Start of Block

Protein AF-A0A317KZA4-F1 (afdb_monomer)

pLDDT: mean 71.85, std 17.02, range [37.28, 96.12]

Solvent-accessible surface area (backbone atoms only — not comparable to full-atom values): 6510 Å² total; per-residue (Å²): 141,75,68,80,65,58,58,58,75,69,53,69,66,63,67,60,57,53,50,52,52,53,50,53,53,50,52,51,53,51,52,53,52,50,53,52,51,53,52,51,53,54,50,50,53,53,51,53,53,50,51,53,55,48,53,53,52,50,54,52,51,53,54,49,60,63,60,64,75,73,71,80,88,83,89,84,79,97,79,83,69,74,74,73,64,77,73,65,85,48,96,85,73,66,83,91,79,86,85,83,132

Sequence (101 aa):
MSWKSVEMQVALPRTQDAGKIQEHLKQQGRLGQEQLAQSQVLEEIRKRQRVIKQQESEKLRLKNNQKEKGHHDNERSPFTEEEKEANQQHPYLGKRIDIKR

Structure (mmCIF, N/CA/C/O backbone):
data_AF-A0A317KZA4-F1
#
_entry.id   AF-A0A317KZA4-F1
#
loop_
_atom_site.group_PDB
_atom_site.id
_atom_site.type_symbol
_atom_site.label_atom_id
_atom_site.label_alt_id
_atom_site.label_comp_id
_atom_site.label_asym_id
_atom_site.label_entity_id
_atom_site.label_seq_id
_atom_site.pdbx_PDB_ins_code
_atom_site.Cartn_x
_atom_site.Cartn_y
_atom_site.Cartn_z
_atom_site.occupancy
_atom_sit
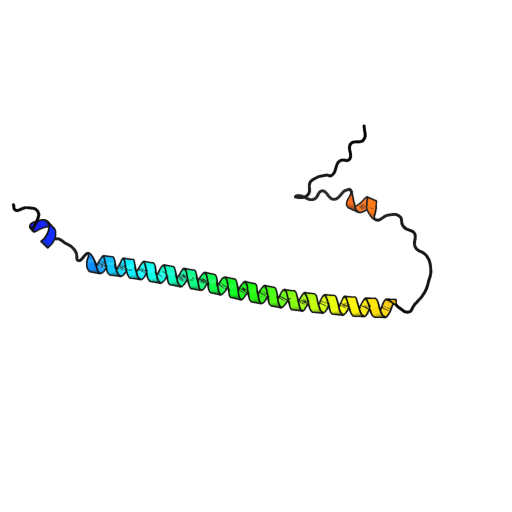e.B_iso_or_equiv
_atom_site.auth_seq_id
_atom_site.auth_comp_id
_atom_site.auth_asym_id
_atom_site.auth_atom_id
_atom_site.pdbx_PDB_model_num
ATOM 1 N N . MET A 1 1 ? 25.158 -2.799 -50.676 1.00 56.12 1 MET A N 1
ATOM 2 C CA . MET A 1 1 ? 24.646 -3.663 -49.589 1.00 56.12 1 MET A CA 1
ATOM 3 C C . MET A 1 1 ? 25.825 -4.169 -48.761 1.00 56.12 1 MET A C 1
ATOM 5 O O . MET A 1 1 ? 26.457 -5.103 -49.219 1.00 56.12 1 MET A O 1
ATOM 9 N N . SER A 1 2 ? 26.192 -3.555 -47.623 1.00 57.38 2 SER A N 1
ATOM 10 C CA . SER A 1 2 ? 27.245 -4.162 -46.767 1.00 57.38 2 SER A CA 1
ATOM 11 C C . SER A 1 2 ? 27.345 -3.677 -45.311 1.00 57.38 2 SER A C 1
ATOM 13 O O . SER A 1 2 ? 27.971 -4.363 -44.514 1.00 57.38 2 SER A O 1
ATOM 15 N N . TRP A 1 3 ? 26.756 -2.544 -44.913 1.00 57.81 3 TRP A N 1
ATOM 16 C CA . TRP A 1 3 ? 26.979 -2.010 -43.552 1.00 57.81 3 TRP A CA 1
ATOM 17 C C . TRP A 1 3 ? 25.932 -2.457 -42.519 1.00 57.81 3 TRP A C 1
ATOM 19 O O . TRP A 1 3 ? 26.233 -2.579 -41.339 1.00 57.81 3 TRP A O 1
ATOM 29 N N . LYS A 1 4 ? 24.725 -2.824 -42.967 1.00 58.75 4 LYS A N 1
ATOM 30 C CA . LYS A 1 4 ? 23.615 -3.236 -42.086 1.00 58.75 4 LYS A CA 1
ATOM 31 C C . LYS A 1 4 ? 23.820 -4.614 -41.429 1.00 58.75 4 LYS A C 1
ATOM 33 O O . LYS A 1 4 ? 23.176 -4.917 -40.432 1.00 58.75 4 LYS A O 1
ATOM 38 N N . SER A 1 5 ? 24.709 -5.445 -41.980 1.00 58.19 5 SER A N 1
ATOM 39 C CA . SER A 1 5 ? 24.994 -6.800 -41.476 1.00 58.19 5 SER A CA 1
ATOM 40 C C . SER A 1 5 ? 26.126 -6.846 -40.446 1.00 58.19 5 SER A C 1
ATOM 42 O O . SER A 1 5 ? 26.161 -7.775 -39.645 1.00 58
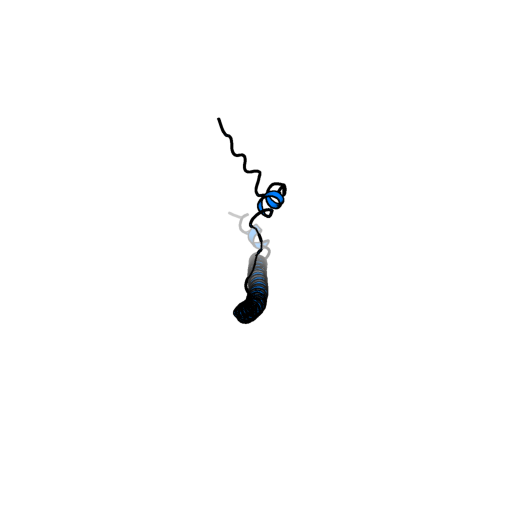.19 5 SER A O 1
ATOM 44 N N . VAL A 1 6 ? 27.024 -5.855 -40.435 1.00 58.91 6 VAL A N 1
ATOM 45 C CA . VAL A 1 6 ? 28.142 -5.779 -39.474 1.00 58.91 6 VAL A CA 1
ATOM 46 C C . VAL A 1 6 ? 27.645 -5.304 -38.102 
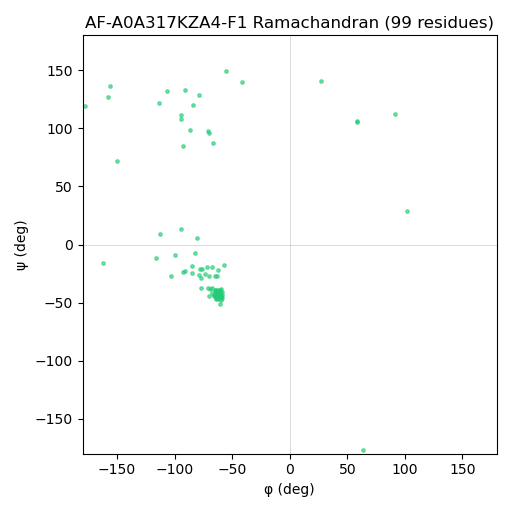1.00 58.91 6 VAL A C 1
ATOM 48 O O . VAL A 1 6 ? 28.033 -5.855 -37.078 1.00 58.91 6 VAL A O 1
ATOM 51 N N . GLU A 1 7 ? 26.687 -4.376 -38.066 1.00 58.03 7 GLU A N 1
ATOM 52 C CA . GLU A 1 7 ? 26.052 -3.903 -36.823 1.00 58.03 7 GLU A CA 1
ATOM 53 C C . GLU A 1 7 ? 25.245 -4.994 -36.099 1.00 58.03 7 GLU A C 1
ATOM 55 O O . GLU A 1 7 ? 25.114 -4.968 -34.876 1.00 58.03 7 GLU A O 1
ATOM 60 N N . MET A 1 8 ? 24.
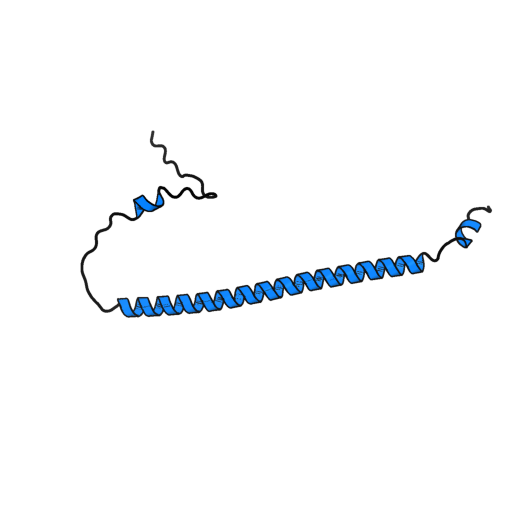728 -5.986 -36.833 1.00 60.91 8 MET A N 1
ATOM 61 C CA . MET A 1 8 ? 24.004 -7.117 -36.244 1.00 60.91 8 MET A CA 1
ATOM 62 C C . MET A 1 8 ? 24.945 -8.103 -35.536 1.00 60.91 8 MET A C 1
ATOM 64 O O . MET A 1 8 ? 24.523 -8.779 -34.606 1.00 60.91 8 MET A O 1
ATOM 68 N N . GLN A 1 9 ? 26.222 -8.165 -35.930 1.00 59.94 9 GLN A N 1
ATOM 69 C CA . GLN A 1 9 ? 27.225 -9.017 -35.277 1.00 59.94 9 GLN A CA 1
ATOM 70 C C . GLN A 1 9 ? 27.730 -8.411 -33.956 1.00 59.94 9 GLN A C 1
ATOM 72 O O . GLN A 1 9 ? 28.182 -9.142 -33.082 1.00 59.94 9 GLN A O 1
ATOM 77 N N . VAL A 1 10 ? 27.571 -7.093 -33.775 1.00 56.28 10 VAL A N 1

End of Block

• What is being asked:
Begin with the line above that has "ATOM 30 C CA" and continue through the line that has "ATOM 33 O O", setting each one down exactly. Stop there.

• Answer to the problem:
ATOM 30 C CA . LYS A 1 4 ? 23.615 -3.236 -42.086 1.00 58.75 4 LYS A CA 1
ATOM 31 C C . LYS A 1 4 ? 23.820 -4.614 -41.429 1.00 58.75 4 LYS A C 1
ATOM 33 O O . LYS A 1 4 ? 23.176 -4.917 -40.432 1.00 58.75 4 LYS A O 1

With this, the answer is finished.